Emphasize regional equity and resilience: In response to the ‘higher in the east, lower in the west’ pattern and internal disparities in urban expansion and transportation development, policy design should integrate a spatial justice perspective. For facilities such as RD that are susceptible to siphon effects, regional coordination and compensation mechanisms ought to be established. This could include using fiscal transfer payments to support public services in peripheral areas, thereby alleviating development inequalities.
4.4. Research Limitations
This study is also subject to several limitations. First, since this research focuses on the entirety of China, the extensive geographical expanse renders it challenging to distinguish regression coefficients among urban areas, suburbs, and rural areas. Consequently, the relationships among population, economic development levels, and road-network density within specific regions cannot be precisely analyzed. Second, this study excludes Hong Kong, Macao, and Taiwan, which restricts the generalizability of the findings to only mainland China. Third, the excessive dependence on administrative boundaries may not comprehensively capture the actual distribution of urban functional areas. Fourth, the research indicators were not meticulously categorized to discern which factors influence the regional level and which impact the internal dynamics of cities. Fifth, this study fails to consider the temporal sequence and cyclical characteristics of transportation’s influence on urban spatial expansion.
5. Conclusions
The coupling relationship between transportation development and urban expansion in China, both spatially and temporally, is a prevalent phenomenon. This is due to the interaction between various transportation development indicators and urban expansion indicators. This study conducted a spatiotemporal heterogeneity analysis and spatial spillover effect analysis using GWR and the SDM, respectively. The findings reveal that there exists a certain reciprocal influence between transportation development and urban expansion. Enhancing the level of transportation development can promote the expansion of urban scale, while it necessitates further long-term and in-depth efforts by the government to maximize the value of transportation infrastructure construction. The study results show:
In 2010 and 2020, the proportion of urban construction land, nighttime light data, and various transportation development indicators spatially presented a distribution pattern demarcated by the Heihe-Tengchong line, characterized by more development in the southeast and less in the northwest. The ten transportation development indicators can account for over 85% of the factors contributing to urban expansion, and their correlations display significant spatiotemporal heterogeneity. As indicators of fundamental connectivity infrastructure and built-environment quality, NRD and DSL exert strong driving forces on both local land expansion and economic agglomeration. HD and DRL effectively facilitate regional urban development and synergistic economic growth via positive spatial spillover effects.
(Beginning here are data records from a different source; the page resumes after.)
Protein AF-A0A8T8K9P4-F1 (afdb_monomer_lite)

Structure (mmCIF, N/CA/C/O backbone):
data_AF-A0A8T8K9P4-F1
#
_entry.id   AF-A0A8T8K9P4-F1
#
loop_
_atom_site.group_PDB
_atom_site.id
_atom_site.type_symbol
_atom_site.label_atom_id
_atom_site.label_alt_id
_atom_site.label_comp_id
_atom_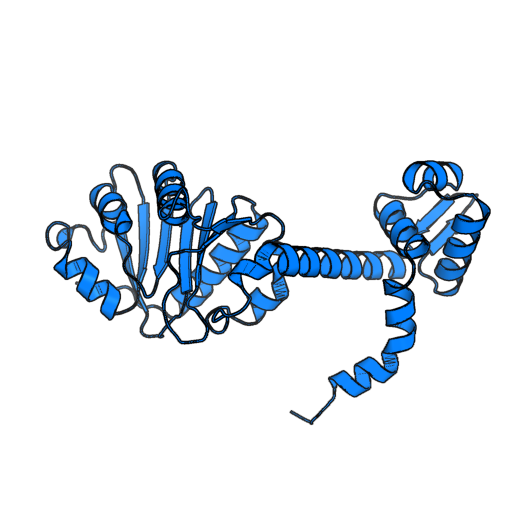site.label_asym_id
_atom_site.label_entity_id
_atom_site.label_seq_id
_atom_site.pdbx_PDB_ins_code
_atom_site.Cartn_x
_atom_site.Cartn_y
_atom_site.Cartn_z
_atom_site.occupancy
_atom_site.B_iso_or_equiv
_atom_site.auth_seq_id
_atom_site.auth_comp_id
_atom_site.auth_asym_id
_atom_site.auth_atom_id
_atom_site.pdbx_PDB_model_num
ATOM 1 N N . MET A 1 1 ? -5.560 -28.245 -1.314 1.00 54.84 1 MET A N 1
ATOM 2 C CA . MET A 1 1 ? -6.261 -27.536 -0.222 1.00 54.84 1 MET A CA 1
ATOM 3 C C . MET A 1 1 ? -7.690 -28.051 -0.161 1.00 54.84 1 MET A C 1
ATOM 5 O O . MET A 1 1 ? -8.272 -28.208 -1.233 1.00 54.84 1 MET A O 1
ATOM 9 N N . PRO A 1 2 ? -8.244 -28.383 1.017 1.00 54.31 2 PRO A N 1
ATOM 10 C CA . PRO A 1 2 ? -9.638 -28.800 1.110 1.00 54.31 2 PRO A CA 1
ATOM 11 C C . PRO A 1 2 ? -10.528 -27.633 0.672 1.00 54.31 2 PRO A C 1
ATOM 13 O O . PRO A 1 2 ? -10.268 -26.483 1.025 1.00 54.31 2 PRO A O 1
ATOM 16 N N . LYS A 1 3 ? -11.570 -27.913 -0.113 1.00 56.75 3 LYS A N 1
ATOM 17 C CA . LYS A 1 3 ? -12.624 -26.937 -0.406 1.00 56.75 3 LYS A CA 1
ATOM 18 C C . LYS A 1 3 ? -13.251 -26.524 0.939 1.00 56.75 3 LYS A C 1
ATOM 20 O O . LYS A 1 3 ? -13.950 -27.337 1.529 1.00 56.75 3 LYS A O 1
ATOM 25 N N . ASN A 1 4 ? -13.014 -25.276 1.362 1.00 74.00 4 ASN A N 1
ATOM 26 C CA . ASN A 1 4 ? -13.776 -24.499 2.359 1.00 74.00 4 ASN A CA 1
ATOM 27 C C . ASN A 1 4 ? -13.386 -24.474 3.857 1.00 74.00 4 ASN A C 1
ATOM 29 O O . ASN A 1 4 ? -14.260 -24.245 4.688 1.00 74.00 4 ASN A O 1
ATOM 33 N N . GLU A 1 5 ? -12.101 -24.521 4.221 1.00 90.38 5 GLU A N 1
ATOM 34 C CA . GLU A 1 5 ? -11.663 -24.197 5.603 1.00 90.38 5 GLU A CA 1
ATOM 35 C C . GLU A 1 5 ? -12.143 -22.803 6.077 1.00 90.38 5 GLU A C 1
ATOM 37 O O . GLU A 1 5 ? -12.631 -22.638 7.194 1.00 90.38 5 GLU A O 1
ATOM 42 N N . TYR A 1 6 ? -12.095 -21.790 5.203 1.00 89.50 6 TYR A N 1
ATOM 43 C CA . TYR A 1 6 ? -12.514 -20.429 5.560 1.00 89.50 6 TYR A CA 1
ATOM 44 C C . TYR A 1 6 ? -14.028 -20.251 5.720 1.00 89.50 6 TYR A C 1
ATOM 46 O O . TYR A 1 6 ? -14.450 -19.351 6.444 1.00 89.50 6 TYR A O 1
ATOM 54 N N . ILE A 1 7 ? -14.852 -21.084 5.074 1.00 92.75 7 ILE A N 1
ATOM 55 C CA . ILE A 1 7 ? -16.308 -21.022 5.276 1.00 92.75 7 ILE A CA 1
ATOM 56 C C . ILE A 1 7 ? -16.656 -21.573 6.654 1.00 92.75 7 ILE A C 1
ATOM 58 O O . ILE A 1 7 ? -17.422 -20.946 7.376 1.00 92.75 7 ILE A O 1
ATOM 62 N N . GLU A 1 8 ? -16.045 -22.690 7.048 1.00 93.69 8 GLU A N 1
ATOM 63 C CA . GLU A 1 8 ? -16.230 -23.246 8.388 1.00 93.69 8 GLU A CA 1
ATOM 64 C C . GLU A 1 8 ? -15.755 -22.260 9.465 1.00 93.69 8 GLU A C 1
ATOM 66 O O . GLU A 1 8 ? -16.465 -21.999 10.439 1.00 93.69 8 GLU A O 1
ATOM 71 N N . LEU A 1 9 ? -14.602 -21.618 9.247 1.00 93.25 9 LEU A N 1
ATOM 72 C CA . LEU A 1 9 ? -14.121 -20.548 10.119 1.00 93.25 9 LEU A CA 1
ATOM 73 C C . LEU A 1 9 ? -15.121 -19.382 10.206 1.00 93.25 9 LEU A C 1
ATOM 75 O O . LEU A 1 9 ? -15.414 -18.905 11.304 1.00 93.25 9 LEU A O 1
ATOM 79 N N . TYR A 1 10 ? -15.663 -18.932 9.071 1.00 92.62 10 TYR A N 1
ATOM 80 C CA . TYR A 1 10 ? -16.681 -17.881 9.041 1.00 92.62 10 TYR A CA 1
ATOM 81 C C . TYR A 1 10 ? -17.937 -18.292 9.810 1.00 92.62 10 TYR A C 1
ATOM 83 O O . TYR A 1 10 ? -18.438 -17.512 10.618 1.00 92.62 10 TYR A O 1
ATOM 91 N N . ASP A 1 11 ? -18.442 -19.507 9.603 1.00 94.38 11 ASP A N 1
ATOM 92 C CA . ASP A 1 11 ? -19.650 -19.986 10.269 1.00 94.38 11 ASP A CA 1
ATOM 93 C C . ASP A 1 11 ? -19.495 -20.055 11.788 1.00 94.38 11 ASP A C 1
ATOM 95 O O . ASP A 1 11 ? -20.438 -19.710 12.509 1.00 94.38 11 ASP A O 1
ATOM 99 N N . ASN A 1 12 ? -18.294 -20.396 12.258 1.00 94.69 12 ASN A N 1
ATOM 100 C CA . ASN A 1 12 ? -17.944 -20.389 13.675 1.00 94.69 12 ASN A CA 1
ATOM 101 C C . ASN A 1 12 ? -17.814 -18.967 14.249 1.00 94.69 12 ASN A C 1
ATOM 103 O O . ASN A 1 12 ? -18.132 -18.752 15.417 1.00 94.69 12 ASN A O 1
ATOM 107 N N . LEU A 1 13 ? -17.388 -17.982 13.447 1.00 94.00 13 LEU A N 1
ATOM 108 C CA . LEU A 1 13 ? -17.084 -16.621 13.915 1.00 94.00 13 LEU A CA 1
ATOM 109 C C . LEU A 1 13 ? -18.135 -15.559 13.563 1.00 94.00 13 LEU A C 1
ATOM 111 O O . LEU A 1 13 ? -18.060 -14.443 14.075 1.00 94.00 13 LEU A O 1
ATOM 115 N N . LYS A 1 14 ? -19.127 -15.844 12.713 1.00 94.50 14 LYS A N 1
ATOM 116 C CA . LYS A 1 14 ? -20.051 -14.830 12.158 1.00 94.50 14 LYS A CA 1
ATOM 117 C C . LYS A 1 14 ? -20.792 -14.003 13.209 1.00 94.50 14 LYS A C 1
ATOM 119 O O . LYS A 1 14 ? -21.052 -12.820 12.987 1.00 94.50 14 LYS A O 1
ATOM 124 N N . VAL A 1 15 ? -21.127 -14.599 14.356 1.00 93.62 15 VAL A N 1
ATOM 125 C CA . VAL A 1 15 ? -21.797 -13.890 15.459 1.00 93.62 15 VAL A CA 1
ATOM 126 C C . VAL A 1 15 ? -20.854 -12.872 16.097 1.00 93.62 15 VAL A C 1
ATOM 128 O O . VAL A 1 15 ? -21.256 -11.723 16.291 1.00 93.62 15 VAL A O 1
ATOM 131 N N . ASP A 1 16 ? -19.609 -13.262 16.368 1.00 91.62 16 ASP A N 1
ATOM 132 C CA . ASP A 1 16 ? -18.599 -12.375 16.944 1.00 91.62 16 ASP A CA 1
ATOM 133 C C . ASP A 1 16 ? -18.123 -11.331 15.929 1.00 91.62 16 ASP A C 1
ATOM 135 O O . ASP A 1 16 ? -17.996 -10.158 16.271 1.00 91.62 16 ASP A O 1
ATOM 139 N N . MET A 1 17 ? -17.974 -11.691 14.651 1.00 90.62 17 MET A N 1
ATOM 140 C CA . MET A 1 17 ? -17.680 -10.716 13.598 1.00 90.62 17 MET A CA 1
ATOM 141 C C . MET A 1 17 ? -18.757 -9.639 13.525 1.00 90.62 17 MET A C 1
ATOM 143 O O . MET A 1 17 ? -18.438 -8.452 13.571 1.00 90.62 17 MET A O 1
ATOM 147 N N . ARG A 1 18 ? -20.037 -10.037 13.496 1.00 92.88 18 ARG A N 1
ATOM 148 C CA . ARG A 1 18 ? -21.154 -9.088 13.549 1.00 92.88 18 ARG A CA 1
ATOM 149 C C . ARG A 1 18 ? -21.074 -8.227 14.803 1.00 92.88 18 ARG A C 1
ATOM 151 O O . ARG A 1 18 ? -21.274 -7.023 14.706 1.00 92.88 18 ARG A O 1
ATOM 158 N N . PHE A 1 19 ? -20.739 -8.809 15.956 1.00 93.81 19 PHE A N 1
ATOM 159 C CA . PHE A 1 19 ? -20.511 -8.032 17.168 1.00 93.81 19 PHE A CA 1
ATOM 160 C C . PHE A 1 19 ? -19.451 -6.947 16.920 1.00 93.81 19 PHE A C 1
ATOM 162 O O . PHE A 1 19 ? -19.761 -5.780 17.137 1.00 93.81 19 PHE A O 1
ATOM 169 N N . PHE A 1 20 ? -18.259 -7.257 16.419 1.00 88.19 20 PHE A N 1
ATOM 170 C CA . PHE A 1 20 ? -17.197 -6.253 16.268 1.00 88.19 20 PHE A CA 1
ATOM 171 C C . PHE A 1 20 ? -17.485 -5.156 15.237 1.00 88.19 20 PHE A C 1
ATOM 173 O O . PHE A 1 20 ? -17.050 -4.025 15.433 1.00 88.19 20 PHE A O 1
ATOM 180 N N . VAL A 1 21 ? -18.225 -5.454 14.166 1.00 86.00 21 VAL A N 1
ATOM 181 C CA . VAL A 1 21 ? -18.385 -4.506 13.045 1.00 86.00 21 VAL A CA 1
ATOM 182 C C . VAL A 1 21 ? -19.716 -3.752 13.034 1.00 86.00 21 VAL A C 1
ATOM 184 O O . VAL A 1 21 ? -19.803 -2.692 12.423 1.00 86.00 21 VAL A O 1
ATOM 187 N N . SER A 1 22 ? -20.769 -4.255 13.691 1.00 90.12 22 SER A N 1
ATOM 188 C CA . SER A 1 22 ? -22.136 -3.756 13.457 1.00 90.12 22 SER A CA 1
ATOM 189 C C . SER A 1 22 ? -22.588 -2.590 14.342 1.00 90.12 22 SER A C 1
ATOM 191 O O . SER A 1 22 ? -23.739 -2.173 14.232 1.00 90.12 22 SER A O 1
ATOM 193 N N . SER A 1 23 ? -21.767 -2.113 15.282 1.00 95.38 23 SER A N 1
ATOM 194 C CA . SER A 1 23 ? -22.158 -1.046 16.214 1.00 95.38 23 SER A CA 1
ATOM 195 C C . SER A 1 23 ? -21.152 0.089 16.203 1.00 95.38 23 SER A C 1
ATOM 197 O O . SER A 1 23 ? -20.024 -0.059 16.668 1.00 95.38 23 SER A O 1
ATOM 199 N N . ASP A 1 24 ? -21.610 1.250 15.748 1.00 94.31 24 ASP A N 1
ATOM 200 C CA . ASP A 1 24 ? -20.849 2.492 15.770 1.00 94.31 24 ASP A CA 1
ATOM 201 C C . ASP A 1 24 ? -20.440 2.890 17.198 1.00 94.31 24 ASP A C 1
ATOM 203 O O . ASP A 1 24 ? -19.289 3.254 17.423 1.00 94.31 24 ASP A O 1
ATOM 207 N N . VAL A 1 25 ? -21.346 2.761 18.173 1.00 96.69 25 VAL A N 1
ATOM 208 C CA . VAL A 1 25 ? -21.105 3.087 19.584 1.00 96.69 25 VAL A CA 1
ATOM 209 C C . VAL A 1 25 ? -19.986 2.224 20.160 1.00 96.69 25 VAL A C 1
ATOM 211 O O . VAL A 1 25 ? -19.034 2.763 20.719 1.00 96.69 25 VAL A O 1
ATOM 214 N N . ARG A 1 26 ? -20.062 0.894 20.013 1.00 96.81 26 ARG A N 1
ATOM 215 C CA . ARG A 1 26 ? -19.061 -0.022 20.587 1.00 96.81 26 ARG A CA 1
ATOM 216 C C . ARG A 1 26 ? -17.690 0.171 19.949 1.00 96.81 26 ARG A C 1
ATOM 218 O O . ARG A 1 26 ? -16.703 0.291 20.674 1.00 96.81 26 ARG A O 1
ATOM 225 N N . SER A 1 27 ? -17.638 0.288 18.624 1.00 95.62 27 SER A N 1
ATOM 226 C CA . SER A 1 27 ? -16.389 0.554 17.906 1.00 95.62 27 SER A CA 1
ATOM 227 C C . SER A 1 27 ? -15.770 1.883 18.337 1.00 95.62 27 SER A C 1
ATOM 229 O O . SER A 1 27 ? -14.593 1.922 18.685 1.00 95.62 27 SER A O 1
ATOM 231 N N . LYS A 1 28 ? -16.562 2.960 18.418 1.00 96.62 28 LYS A N 1
ATOM 232 C CA . LYS A 1 28 ? -16.088 4.277 18.870 1.00 96.62 28 LYS A CA 1
ATOM 233 C C . LYS A 1 28 ? -15.607 4.273 20.324 1.00 96.62 28 LYS A C 1
ATOM 235 O O . LYS A 1 28 ? -14.597 4.908 20.613 1.00 96.62 28 LYS A O 1
ATOM 240 N N . ILE A 1 29 ? -16.267 3.537 21.226 1.00 97.62 29 ILE A N 1
ATOM 241 C CA . ILE A 1 29 ? -15.792 3.355 22.609 1.00 97.62 29 ILE A CA 1
ATOM 242 C C . ILE A 1 29 ? -14.416 2.686 22.615 1.00 97.62 29 ILE A C 1
ATOM 244 O O . ILE A 1 29 ? -13.500 3.221 23.233 1.00 97.62 29 ILE A O 1
ATOM 248 N N . MET A 1 30 ? -14.244 1.560 21.915 1.00 97.38 30 MET A N 1
ATOM 249 C CA . MET A 1 30 ? -12.951 0.864 21.900 1.00 97.38 30 MET A CA 1
ATOM 250 C C . MET A 1 30 ? -11.839 1.706 21.266 1.00 97.38 30 MET A C 1
ATOM 252 O O . MET A 1 30 ? -10.736 1.743 21.803 1.00 97.38 30 MET A O 1
ATOM 256 N N . ILE A 1 31 ? -12.134 2.429 20.178 1.00 96.62 31 ILE A N 1
ATOM 257 C CA . ILE A 1 31 ? -11.193 3.377 19.560 1.00 96.62 31 ILE A CA 1
ATOM 258 C C . ILE A 1 31 ? -10.800 4.461 20.567 1.00 96.62 31 ILE A C 1
ATOM 260 O O . ILE A 1 31 ? -9.618 4.725 20.745 1.00 96.62 31 ILE A O 1
ATOM 264 N N . SER A 1 32 ? -11.770 5.055 21.267 1.00 97.25 32 SER A N 1
ATOM 265 C CA . SER A 1 32 ? -11.496 6.101 22.255 1.00 97.25 32 SER A CA 1
ATOM 266 C C . SER A 1 32 ? -10.672 5.584 23.442 1.00 97.25 32 SER A C 1
ATOM 268 O O . SER A 1 32 ? -9.779 6.288 23.910 1.00 97.25 32 SER A O 1
ATOM 270 N N . LEU A 1 33 ? -10.924 4.358 23.911 1.00 97.81 33 LEU A N 1
ATOM 271 C CA . LEU A 1 33 ? -10.179 3.741 25.016 1.00 97.81 33 LEU A CA 1
ATOM 272 C C . LEU A 1 33 ? -8.786 3.234 24.617 1.00 97.81 33 LEU A C 1
ATOM 274 O O . LEU A 1 33 ? -7.951 3.016 25.493 1.00 97.81 33 LEU A O 1
ATOM 278 N N . LYS A 1 34 ? -8.502 3.081 23.317 1.00 96.62 34 LYS A N 1
ATOM 279 C CA . LYS A 1 34 ? -7.154 2.761 22.824 1.00 96.62 34 LYS A CA 1
ATOM 280 C C . LYS A 1 34 ? -6.137 3.849 23.184 1.00 96.62 34 LYS A C 1
ATOM 282 O O . LYS A 1 34 ? -4.969 3.537 23.395 1.00 96.62 34 LYS A O 1
ATOM 287 N N . ASP A 1 35 ? -6.574 5.103 23.280 1.00 93.88 35 ASP A N 1
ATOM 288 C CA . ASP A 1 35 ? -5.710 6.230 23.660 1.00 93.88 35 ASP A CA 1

In contrast, PRD and RD display negative spatial spillovers, resulting in siphon effects.
The Chinese case not only validates the universal role of transportation as a growth engine but also uncovers its unique complexities. In comparison with other developing countries like India and Brazil, China’s top-down, high-intensity investments have rapidly enhanced transportation network density and, at the same time, intensified the dynamic interaction of “polarization-trickle-down” effects among regions [
118,
119]. This finding enriches our understanding of how state power influences the interaction between transportation and urban development, providing valuable insights for countries with similar development contexts. When pursuing efficiency, it is crucial to manage the spatial externalities of growth through refined institutional design to attain a genuinely sustainable and inclusive urban future.